* **Exercise instructions**
Print out the entries exactly, and include each one.

* **Dataset content**

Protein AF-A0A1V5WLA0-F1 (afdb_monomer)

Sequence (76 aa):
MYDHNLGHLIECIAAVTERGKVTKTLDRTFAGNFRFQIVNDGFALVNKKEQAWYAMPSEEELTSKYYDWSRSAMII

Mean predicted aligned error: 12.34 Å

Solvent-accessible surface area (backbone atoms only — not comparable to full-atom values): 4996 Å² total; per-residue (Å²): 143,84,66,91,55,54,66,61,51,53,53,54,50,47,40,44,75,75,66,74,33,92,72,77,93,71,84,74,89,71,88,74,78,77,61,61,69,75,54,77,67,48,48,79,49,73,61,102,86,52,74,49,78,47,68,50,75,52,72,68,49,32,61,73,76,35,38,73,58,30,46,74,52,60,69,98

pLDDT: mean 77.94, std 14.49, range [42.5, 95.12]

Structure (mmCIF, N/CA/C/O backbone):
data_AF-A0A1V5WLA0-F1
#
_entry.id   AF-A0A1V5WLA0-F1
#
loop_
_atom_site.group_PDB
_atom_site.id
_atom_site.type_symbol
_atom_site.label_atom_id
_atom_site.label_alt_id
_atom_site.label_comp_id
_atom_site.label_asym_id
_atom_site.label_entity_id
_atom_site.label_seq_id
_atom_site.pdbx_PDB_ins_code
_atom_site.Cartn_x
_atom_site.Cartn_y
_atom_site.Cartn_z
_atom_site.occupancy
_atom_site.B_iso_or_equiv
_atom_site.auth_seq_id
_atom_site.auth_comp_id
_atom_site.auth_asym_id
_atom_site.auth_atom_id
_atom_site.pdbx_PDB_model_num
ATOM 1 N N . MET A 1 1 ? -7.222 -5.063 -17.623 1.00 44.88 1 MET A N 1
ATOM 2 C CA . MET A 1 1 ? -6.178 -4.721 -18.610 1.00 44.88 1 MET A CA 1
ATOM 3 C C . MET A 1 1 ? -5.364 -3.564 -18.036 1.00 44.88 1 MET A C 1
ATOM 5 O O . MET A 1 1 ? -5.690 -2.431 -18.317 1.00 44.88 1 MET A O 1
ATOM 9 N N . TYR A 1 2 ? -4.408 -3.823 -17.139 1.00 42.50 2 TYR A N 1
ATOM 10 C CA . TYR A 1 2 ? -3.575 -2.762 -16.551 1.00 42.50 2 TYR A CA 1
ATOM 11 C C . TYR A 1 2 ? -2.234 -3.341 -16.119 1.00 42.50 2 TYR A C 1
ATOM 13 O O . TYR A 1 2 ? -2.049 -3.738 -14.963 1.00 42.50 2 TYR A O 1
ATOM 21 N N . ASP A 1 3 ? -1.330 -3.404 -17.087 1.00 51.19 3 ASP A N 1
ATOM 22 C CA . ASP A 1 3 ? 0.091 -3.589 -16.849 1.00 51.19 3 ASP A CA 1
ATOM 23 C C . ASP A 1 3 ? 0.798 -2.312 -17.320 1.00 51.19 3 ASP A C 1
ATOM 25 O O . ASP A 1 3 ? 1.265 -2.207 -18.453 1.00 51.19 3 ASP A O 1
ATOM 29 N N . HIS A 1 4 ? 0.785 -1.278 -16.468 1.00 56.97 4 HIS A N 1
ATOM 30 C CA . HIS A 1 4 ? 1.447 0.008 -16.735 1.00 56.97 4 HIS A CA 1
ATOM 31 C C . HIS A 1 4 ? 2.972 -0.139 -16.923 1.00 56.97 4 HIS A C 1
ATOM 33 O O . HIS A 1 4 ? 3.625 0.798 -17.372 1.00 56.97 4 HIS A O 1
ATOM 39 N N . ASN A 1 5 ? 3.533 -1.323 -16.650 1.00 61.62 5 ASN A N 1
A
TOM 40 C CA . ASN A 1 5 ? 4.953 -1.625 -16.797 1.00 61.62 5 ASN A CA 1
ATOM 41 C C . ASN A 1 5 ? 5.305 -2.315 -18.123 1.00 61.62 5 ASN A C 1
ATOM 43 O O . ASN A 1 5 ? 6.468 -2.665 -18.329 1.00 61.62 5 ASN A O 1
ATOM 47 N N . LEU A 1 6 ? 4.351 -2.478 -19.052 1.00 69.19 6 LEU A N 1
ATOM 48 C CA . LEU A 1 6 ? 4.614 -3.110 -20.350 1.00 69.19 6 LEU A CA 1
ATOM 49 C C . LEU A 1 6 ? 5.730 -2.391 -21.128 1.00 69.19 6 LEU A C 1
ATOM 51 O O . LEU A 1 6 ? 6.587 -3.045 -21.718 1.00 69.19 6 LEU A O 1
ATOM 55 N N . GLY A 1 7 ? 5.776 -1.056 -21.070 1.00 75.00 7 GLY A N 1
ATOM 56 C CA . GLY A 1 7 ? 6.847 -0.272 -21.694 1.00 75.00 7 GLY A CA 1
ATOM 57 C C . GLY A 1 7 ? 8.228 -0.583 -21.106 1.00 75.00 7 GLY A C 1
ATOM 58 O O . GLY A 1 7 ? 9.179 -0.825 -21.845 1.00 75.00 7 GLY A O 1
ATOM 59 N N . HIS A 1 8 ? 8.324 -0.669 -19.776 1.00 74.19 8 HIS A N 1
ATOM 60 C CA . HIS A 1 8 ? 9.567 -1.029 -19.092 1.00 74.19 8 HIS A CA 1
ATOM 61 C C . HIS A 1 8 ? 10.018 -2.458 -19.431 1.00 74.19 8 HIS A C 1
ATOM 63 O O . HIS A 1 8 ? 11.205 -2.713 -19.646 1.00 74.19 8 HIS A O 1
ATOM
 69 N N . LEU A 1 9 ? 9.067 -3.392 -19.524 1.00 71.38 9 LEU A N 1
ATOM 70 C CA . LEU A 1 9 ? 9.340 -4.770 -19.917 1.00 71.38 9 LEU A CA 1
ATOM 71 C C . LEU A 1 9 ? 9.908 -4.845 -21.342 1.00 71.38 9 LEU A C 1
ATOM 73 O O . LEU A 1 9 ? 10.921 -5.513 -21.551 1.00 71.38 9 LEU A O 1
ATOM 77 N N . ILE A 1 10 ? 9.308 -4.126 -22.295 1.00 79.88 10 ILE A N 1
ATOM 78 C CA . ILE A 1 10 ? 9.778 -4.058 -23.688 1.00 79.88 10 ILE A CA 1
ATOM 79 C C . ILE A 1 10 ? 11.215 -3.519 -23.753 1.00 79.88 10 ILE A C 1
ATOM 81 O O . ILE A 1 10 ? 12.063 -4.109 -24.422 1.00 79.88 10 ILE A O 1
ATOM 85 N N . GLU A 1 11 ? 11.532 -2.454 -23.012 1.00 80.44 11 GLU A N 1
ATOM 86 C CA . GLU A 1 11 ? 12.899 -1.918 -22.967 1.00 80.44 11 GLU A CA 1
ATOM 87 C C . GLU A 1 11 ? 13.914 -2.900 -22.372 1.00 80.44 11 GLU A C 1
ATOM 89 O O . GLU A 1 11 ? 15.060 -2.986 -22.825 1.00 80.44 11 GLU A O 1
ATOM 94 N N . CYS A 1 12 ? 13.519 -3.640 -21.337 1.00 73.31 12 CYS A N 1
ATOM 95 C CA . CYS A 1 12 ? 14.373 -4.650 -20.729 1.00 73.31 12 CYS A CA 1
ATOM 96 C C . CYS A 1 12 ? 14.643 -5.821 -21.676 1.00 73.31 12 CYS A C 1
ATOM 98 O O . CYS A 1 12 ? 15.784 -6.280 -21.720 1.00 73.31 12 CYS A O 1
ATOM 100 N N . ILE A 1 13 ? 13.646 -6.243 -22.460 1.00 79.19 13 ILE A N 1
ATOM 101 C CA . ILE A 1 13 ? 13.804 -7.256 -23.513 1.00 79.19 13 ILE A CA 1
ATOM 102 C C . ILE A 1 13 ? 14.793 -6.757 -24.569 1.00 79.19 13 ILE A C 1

* **Result of this exercise**
Protein AF-A0A1V5WLA0-F1 (afdb_monomer)

Sequence (76 aa):
MYDHNLGHLIECIAAVTERGKVTKTLDRTFAGNFRFQIVNDGFALVNKKEQAWYAMPSEEELTSKYYDWSRSAMII

Mean predicted aligned error: 12.34 Å

Solvent-accessible surface area (backbone atoms only — not comparable to full-atom values): 4996 Å² total; per-residue (Å²): 143,84,66,91,55,54,66,61,51,53,53,54,50,47,40,44,75,75,66,74,33,92,72,77,93,71,84,74,89,71,88,74,78,77,61,61,69,75,54,77,67,48,48,79,49,73,61,102,86,52,74,49,78,47,68,50,75,52,72,68,49,32,61,73,76,35,38,73,58,30,46,74,52,60,69,98

pLDDT: mean 77.94, std 14.49, range [42.5, 95.12]

Structure (mmCIF, N/CA/C/O backbone):
data_AF-A0A1V5WLA0-F1
#
_entry.id   AF-A0A1V5WLA0-F1
#
loop_
_atom_site.group_PDB
_atom_site.id
_atom_site.type_symbol
_atom_site.label_atom_id
_atom_site.label_alt_id
_atom_site.label_comp_id
_atom_site.label_asym_id
_atom_site.label_entity_id
_atom_site.label_seq_id
_atom_site.pdbx_PDB_ins_code
_atom_site.Cartn_x
_atom_site.Cartn_y
_atom_site.Cartn_z
_atom_site.occupancy
_atom_site.B_iso_or_equiv
_atom_site.auth_seq_id
_atom_site.auth_comp_id
_atom_site.auth_asym_id
_atom_site.auth_atom_id
_atom_site.pdbx_PDB_model_num
ATOM 1 N N . MET A 1 1 ? -7.222 -5.063 -17.623 1.00 44.88 1 MET A N 1
ATOM 2 C CA . MET A 1 1 ? -6.178 -4.721 -18.610 1.00 44.88 1 MET A CA 1
ATOM 3 C C . MET A 1 1 ? -5.364 -3.564 -18.036 1.00 44.88 1 MET A C 1
ATOM 5 O O . MET A 1 1 ? -5.690 -2.431 -18.317 1.00 44.88 1 MET A O 1
ATOM 9 N N . TYR A 1 2 ? -4.408 -3.823 -17.139 1.00 42.50 2 TYR A N 1
ATOM 10 C CA . TYR A 1 2 ? -3.575 -2.762 -16.551 1.00 42.50 2 TYR A CA 1
ATOM 11 C C . TYR A 1 2 ? -2.234 -3.341 -16.119 1.00 42.50 2 TYR A C 1
ATOM 13 O O . TYR A 1 2 ? -2.049 -3.738 -14.963 1.00 42.50 2 TYR A O 1
ATOM 21 N N . ASP A 1 3 ? -1.330 -3.404 -17.087 1.00 51.19 3 ASP A N 1
ATOM 22 C CA . ASP A 1 3 ? 0.091 -3.589 -16.849 1.00 51.19 3 ASP A CA 1
ATOM 23 C C . ASP A 1 3 ? 0.798 -2.312 -17.320 1.00 51.19 3 ASP A C 1
ATOM 25 O O . ASP A 1 3 ? 1.265 -2.207 -18.453 1.00 51.19 3 ASP A O 1
ATOM 29 N N . HIS A 1 4 ? 0.785 -1.278 -16.468 1.00 56.97 4 HIS A N 1
ATOM 30 C CA . HIS A 1 4 ? 1.447 0.008 -16.735 1.00 56.97 4 HIS A CA 1
ATOM 31 C C . HIS A 1 4 ? 2.972 -0.139 -16.923 1.00 56.97 4 HIS A C 1
ATOM 33 O O . HIS A 1 4 ? 3.625 0.798 -17.372 1.00 56.97 4 HIS A O 1
ATOM 39 N N . ASN A 1 5 ? 3.533 -1.323 -16.650 1.00 61.62 5 ASN A N 1
A
TOM 40 C CA . ASN A 1 5 ? 4.953 -1.625 -16.797 1.00 61.62 5 ASN A CA 1
ATOM 41 C C . ASN A 1 5 ? 5.305 -2.315 -18.123 1.00 61.62 5 ASN A C 1
ATOM 43 O O . ASN A 1 5 ? 6.468 -2.665 -18.329 1.00 61.62 5 ASN A O 1
ATOM 47 N N . LEU A 1 6 ? 4.351 -2.478 -19.052 1.00 69.19 6 LEU A N 1
ATOM 48 C CA . LEU A 1 6 ? 4.614 -3.110 -20.350 1.00 69.19 6 LEU A CA 1
ATOM 49 C C . LEU A 1 6 ? 5.730 -2.391 -21.128 1.00 69.19 6 LEU A C 1
ATOM 51 O O . LEU A 1 6 ? 6.587 -3.045 -21.718 1.00 69.19 6 LEU A O 1
ATOM 55 N N . GLY A 1 7 ? 5.776 -1.056 -21.070 1.00 75.00 7 GLY A N 1
ATOM 56 C CA . GLY A 1 7 ? 6.847 -0.272 -21.694 1.00 75.00 7 GLY A CA 1
ATOM 57 C C . GLY A 1 7 ? 8.228 -0.583 -21.106 1.00 75.00 7 GLY A C 1
ATOM 58 O O . GLY A 1 7 ? 9.179 -0.825 -21.845 1.00 75.00 7 GLY A O 1
ATOM 59 N N . HIS A 1 8 ? 8.324 -0.669 -19.776 1.00 74.19 8 HIS A N 1
ATOM 60 C CA . HIS A 1 8 ? 9.567 -1.029 -19.092 1.00 74.19 8 HIS A CA 1
ATOM 61 C C . HIS A 1 8 ? 10.018 -2.458 -19.431 1.00 74.19 8 HIS A C 1
ATOM 63 O O . HIS A 1 8 ? 11.205 -2.713 -19.646 1.00 74.19 8 HIS A O 1
ATOM
 69 N N . LEU A 1 9 ? 9.067 -3.392 -19.524 1.00 71.38 9 LEU A N 1
ATOM 70 C CA . LEU A 1 9 ? 9.340 -4.770 -19.917 1.00 71.38 9 LEU A CA 1
ATOM 71 C C . LEU A 1 9 ? 9.908 -4.845 -21.342 1.00 71.38 9 LEU A C 1
ATOM 73 O O . LEU A 1 9 ? 10.921 -5.513 -21.551 1.00 71.38 9 LEU A O 1
ATOM 77 N N . ILE A 1 10 ? 9.308 -4.126 -22.295 1.00 79.88 10 ILE A N 1
ATOM 78 C CA . ILE A 1 10 ? 9.778 -4.058 -23.688 1.00 79.88 10 ILE A CA 1
ATOM 79 C C . ILE A 1 10 ? 11.215 -3.519 -23.753 1.00 79.88 10 ILE A C 1
ATOM 81 O O . ILE A 1 10 ? 12.063 -4.109 -24.422 1.00 79.88 10 ILE A O 1
ATOM 85 N N . GLU A 1 11 ? 11.532 -2.454 -23.012 1.00 80.44 11 GLU A N 1
ATOM 86 C CA . GLU A 1 11 ? 12.899 -1.918 -22.967 1.00 80.44 11 GLU A CA 1
ATOM 87 C C . GLU A 1 11 ? 13.914 -2.900 -22.372 1.00 80.44 11 GLU A C 1
ATOM 89 O O . GLU A 1 11 ? 15.060 -2.986 -22.825 1.00 80.44 11 GLU A O 1
ATOM 94 N N . CYS A 1 12 ? 13.519 -3.640 -21.337 1.00 73.31 12 CYS A N 1
ATOM 95 C CA . CYS A 1 12 ? 14.373 -4.650 -20.729 1.00 73.31 12 CYS A CA 1
ATOM 96 C C . CYS A 1 12 ? 14.643 -5.821 -21.676 1.00 73.31 12 CYS A C 1
ATOM 98 O O . CYS A 1 12 ? 15.784 -6.280 -21.720 1.00 73.31 12 CYS A O 1
ATOM 100 N N . ILE A 1 13 ? 13.646 -6.243 -22.460 1.00 79.19 13 ILE A N 1
ATOM 101 C CA . ILE A 1 13 ? 13.804 -7.256 -23.513 1.00 79.19 13 ILE A CA 1
ATOM 102 C C . ILE A 1 13 ? 14.793 -6.757 -24.569 1.00 79.19 13 ILE A C 1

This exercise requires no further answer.